Jika kamu merasa kesulitan, Tugasin siap membantumu dengan jasa joki tugas khusus persiapan TOEFL. Dengan bimbingan ahli, kamu bisa lebih fokus dan siap menghadapi tes!

Kesalahan Umum Saat Mengerjakan TOEFL

Banyak peserta tes TOEFL yang gagal karena melakukan kesalahan-kesalahan ini. Hindari agar skormu tidak jadi korban!

  • Abaikan Instruksi Soal – Banyak yang langsung menjawab tanpa membaca instruksi dengan teliti. Padahal, instruksi bisa jadi berbeda di setiap sesi.
  • Main Tebak-Tebakan – Jika tidak yakin, lebih baik kosongkan daripada asal menjawab.

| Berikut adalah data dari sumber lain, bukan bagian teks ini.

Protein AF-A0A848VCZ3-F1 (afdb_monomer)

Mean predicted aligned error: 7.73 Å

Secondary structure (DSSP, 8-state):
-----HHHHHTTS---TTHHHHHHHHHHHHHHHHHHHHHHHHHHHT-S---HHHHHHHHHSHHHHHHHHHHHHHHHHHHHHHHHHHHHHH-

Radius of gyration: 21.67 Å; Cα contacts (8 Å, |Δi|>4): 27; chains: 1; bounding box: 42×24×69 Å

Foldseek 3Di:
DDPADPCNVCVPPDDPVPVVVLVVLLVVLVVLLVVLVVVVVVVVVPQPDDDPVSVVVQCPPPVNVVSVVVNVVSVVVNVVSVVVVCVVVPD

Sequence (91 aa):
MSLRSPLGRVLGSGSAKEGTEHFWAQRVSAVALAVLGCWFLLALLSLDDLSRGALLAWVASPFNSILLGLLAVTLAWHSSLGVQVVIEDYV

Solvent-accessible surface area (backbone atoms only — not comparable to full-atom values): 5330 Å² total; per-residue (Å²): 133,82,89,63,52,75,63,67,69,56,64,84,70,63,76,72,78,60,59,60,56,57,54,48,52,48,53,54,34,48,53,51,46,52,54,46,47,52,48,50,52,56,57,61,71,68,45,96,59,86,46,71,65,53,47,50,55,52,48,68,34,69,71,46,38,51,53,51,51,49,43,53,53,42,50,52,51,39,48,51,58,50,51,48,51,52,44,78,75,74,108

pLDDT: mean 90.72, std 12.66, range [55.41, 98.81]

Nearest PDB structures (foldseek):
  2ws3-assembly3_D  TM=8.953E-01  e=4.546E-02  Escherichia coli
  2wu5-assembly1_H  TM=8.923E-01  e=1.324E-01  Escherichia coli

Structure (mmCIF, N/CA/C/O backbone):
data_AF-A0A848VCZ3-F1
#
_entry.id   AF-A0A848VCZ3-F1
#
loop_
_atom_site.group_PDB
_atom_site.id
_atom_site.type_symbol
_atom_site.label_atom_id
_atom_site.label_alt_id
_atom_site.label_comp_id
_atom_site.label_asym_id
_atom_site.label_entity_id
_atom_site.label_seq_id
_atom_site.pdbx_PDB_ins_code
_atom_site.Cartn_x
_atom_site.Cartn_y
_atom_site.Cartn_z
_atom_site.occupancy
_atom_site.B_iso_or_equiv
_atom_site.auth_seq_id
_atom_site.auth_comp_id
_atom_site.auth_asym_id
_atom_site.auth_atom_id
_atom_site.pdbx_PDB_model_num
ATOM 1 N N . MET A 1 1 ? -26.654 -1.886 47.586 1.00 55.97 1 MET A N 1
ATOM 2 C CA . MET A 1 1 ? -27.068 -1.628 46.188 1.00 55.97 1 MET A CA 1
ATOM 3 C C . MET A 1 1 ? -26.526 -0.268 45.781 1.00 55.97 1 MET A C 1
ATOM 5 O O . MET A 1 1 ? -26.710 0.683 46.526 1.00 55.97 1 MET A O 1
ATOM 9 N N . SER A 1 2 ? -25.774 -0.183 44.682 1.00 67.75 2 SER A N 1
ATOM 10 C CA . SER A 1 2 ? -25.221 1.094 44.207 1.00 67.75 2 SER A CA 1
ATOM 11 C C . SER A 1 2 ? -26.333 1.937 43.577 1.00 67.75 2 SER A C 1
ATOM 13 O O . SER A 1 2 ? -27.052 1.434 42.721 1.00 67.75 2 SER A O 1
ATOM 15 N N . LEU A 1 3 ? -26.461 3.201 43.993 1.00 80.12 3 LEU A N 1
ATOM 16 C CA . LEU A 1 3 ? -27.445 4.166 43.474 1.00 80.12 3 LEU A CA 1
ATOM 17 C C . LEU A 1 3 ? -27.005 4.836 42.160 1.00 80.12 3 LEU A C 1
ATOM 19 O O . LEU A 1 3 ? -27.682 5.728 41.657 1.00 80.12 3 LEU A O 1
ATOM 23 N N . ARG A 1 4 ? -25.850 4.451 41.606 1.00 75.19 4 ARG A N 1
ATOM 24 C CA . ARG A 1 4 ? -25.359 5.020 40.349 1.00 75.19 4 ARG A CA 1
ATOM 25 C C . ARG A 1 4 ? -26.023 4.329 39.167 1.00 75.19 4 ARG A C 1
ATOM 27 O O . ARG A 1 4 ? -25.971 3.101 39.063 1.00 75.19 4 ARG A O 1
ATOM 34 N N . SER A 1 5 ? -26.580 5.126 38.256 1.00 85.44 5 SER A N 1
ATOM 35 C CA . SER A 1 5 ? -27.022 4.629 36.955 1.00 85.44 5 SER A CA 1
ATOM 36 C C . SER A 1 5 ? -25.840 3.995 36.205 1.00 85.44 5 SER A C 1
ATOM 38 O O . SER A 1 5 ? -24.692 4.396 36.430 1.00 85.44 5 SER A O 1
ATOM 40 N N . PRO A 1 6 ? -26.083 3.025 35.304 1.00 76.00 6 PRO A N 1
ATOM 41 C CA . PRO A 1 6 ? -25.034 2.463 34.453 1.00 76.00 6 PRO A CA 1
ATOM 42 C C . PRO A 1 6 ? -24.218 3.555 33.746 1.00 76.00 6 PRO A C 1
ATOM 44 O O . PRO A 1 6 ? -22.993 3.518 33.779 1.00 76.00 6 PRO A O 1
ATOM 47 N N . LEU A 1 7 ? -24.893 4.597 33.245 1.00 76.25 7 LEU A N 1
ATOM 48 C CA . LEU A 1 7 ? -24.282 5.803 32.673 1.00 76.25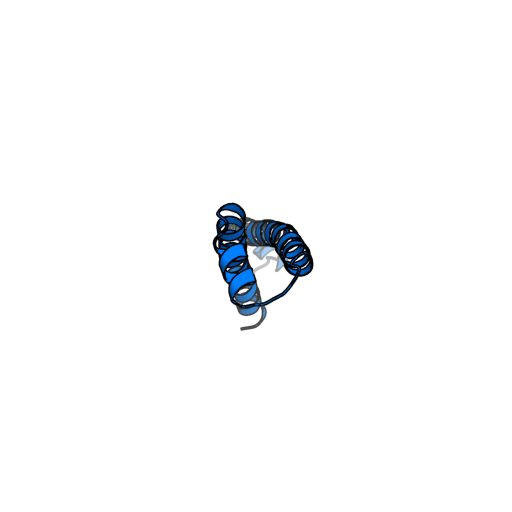 7 LEU A CA 1
ATOM 49 C C . LEU A 1 7 ? -23.377 6.548 33.666 1.00 76.25 7 LEU A C 1
ATOM 51 O O . LEU A 1 7 ? -22.245 6.865 33.328 1.00 76.25 7 LEU A O 1
ATOM 55 N N . GLY A 1 8 ? -23.815 6.777 34.907 1.00 80.38 8 GLY A N 1
ATOM 56 C CA . GLY A 1 8 ? -23.000 7.418 35.951 1.00 80.38 8 GLY A CA 1
ATOM 57 C C . GLY A 1 8 ? -21.829 6.567 36.468 1.00 80.38 8 GLY A C 1
ATOM 58 O O . GLY A 1 8 ? -21.034 7.047 37.279 1.00 80.38 8 GLY A O 1
ATOM 59 N N . ARG A 1 9 ? -21.728 5.300 36.038 1.00 74.44 9 ARG A N 1
ATOM 60 C CA . ARG A 1 9 ? -20.583 4.418 36.310 1.00 74.44 9 ARG A CA 1
ATOM 61 C C . ARG A 1 9 ? -19.483 4.548 35.249 1.00 74.44 9 ARG A C 1
ATOM 63 O O . ARG A 1 9 ? -18.326 4.332 35.585 1.00 74.44 9 ARG A O 1
ATOM 70 N N . VAL A 1 10 ? -19.843 4.910 34.015 1.00 73.31 10 VAL A N 1
ATOM 71 C CA . VAL A 1 10 ? -18.920 5.037 32.866 1.00 73.31 10 VAL A CA 1
ATOM 72 C C . VAL A 1 10 ? -18.662 6.490 32.444 1.00 73.31 10 VAL A C 1
ATOM 74 O O . VAL A 1 10 ? -17.648 6.796 31.827 1.00 73.31 10 VAL A O 1
ATOM 77 N N . LEU A 1 11 ? -19.534 7.433 32.806 1.00 71.00 11 LEU A N 1
ATOM 78 C CA . LEU A 1 11 ? -19.288 8.863 32.611 1.00 71.00 11 LEU A CA 1
ATOM 79 C C . LEU A 1 11 ? -18.087 9.302 33.458 1.00 71.00 11 LEU A C 1
ATOM 81 O O . LEU A 1 11 ? -18.118 9.229 34.684 1.00 71.00 11 LEU A O 1
ATOM 85 N N . GLY A 1 12 ? -17.031 9.768 32.792 1.00 64.00 12 GLY A N 1
ATOM 86 C CA . GLY A 1 12 ? -15.800 10.223 33.440 1.00 64.00 12 GLY A CA 1
ATOM 87 C C . GLY A 1 12 ? -14.729 9.146 33.638 1.00 64.00 12 GLY A C 1
ATOM 88 O O . GLY A 1 12 ? -13.643 9.491 34.092 1.00 64.00 12 GLY A O 1
ATOM 89 N N . SER A 1 13 ? -14.961 7.885 33.239 1.00 64.25 13 SER A N 1
ATOM 90 C CA . SER A 1 13 ? -13.8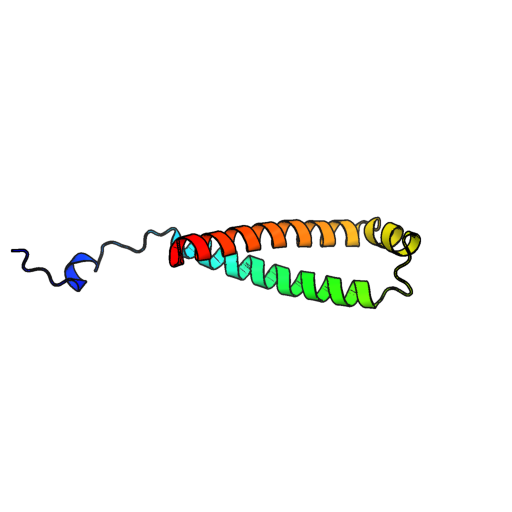96 6.863 33.217 1.00 64.25 13 SER A CA 1
ATOM 91 C C . SER A 1 13 ? -12.840 7.111 32.130 1.00 64.25 13 SER A C 1
ATOM 93 O O . SER A 1 13 ? -11.844 6.398 32.077 1.00 64.25 13 SER A O 1
ATOM 95 N N . GLY A 1 14 ? -13.039 8.142 31.298 1.00 56.97 14 GLY A N 1
ATOM 96 C CA . GLY A 1 14 ? -12.176 8.490 30.175 1.00 56.97 14 GLY A CA 1
ATOM 97 C C . GLY A 1 14 ? -12.288 7.480 29.034 1.00 56.97 14 GLY A C 1
ATOM 98 O O . GLY A 1 14 ? -12.516 6.293 29.247 1.00 56.97 14 GLY A O 1
ATOM 99 N N . SER A 1 15 ? -12.107 7.950 27.800 1.00 59.56 15 SER A N 1
ATOM 100 C CA . SER A 1 15 ? -11.603 7.058 26.758 1.00 59.56 15 SER A CA 1
ATOM 101 C C . SER A 1 15 ? -10.207 6.637 27.213 1.00 59.56 15 SER A C 1
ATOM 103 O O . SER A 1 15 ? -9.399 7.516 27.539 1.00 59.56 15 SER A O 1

Skor TOEFL tidak mengurangi nilai untuk jawaban salah, tapi tetap saja jangan asal tebak.
  • Tidak Mengatur Waktu dengan Baik – Waktu terbatas, jadi jangan terlalu lama di satu soal. Jika mentok, lanjutkan ke soal berikutnya.
  • Gugup dan Kurang Percaya Diri – Rileks saja! Persiapan yang matang akan membantumu lebih tenang saat tes.

Dengan persiapan yang tepat, kamu pasti bisa meraih skor TOEFL impianmu! Jika butuh bantuan lebih lanjut, Tugasin selalu siap membantumu dengan >jasa joki skripsi</, joki tugas, atau cek plagiarisme</. Semangat, dan raih beasiswamu!


Tim Redaksi
Tim Redaksi

satusuara

Website
Butuh Bantuan dengan Tugasmu?

Tim ahli kami siap membantu kamu menyelesaikan tugas dengan cepat dan berkualitas.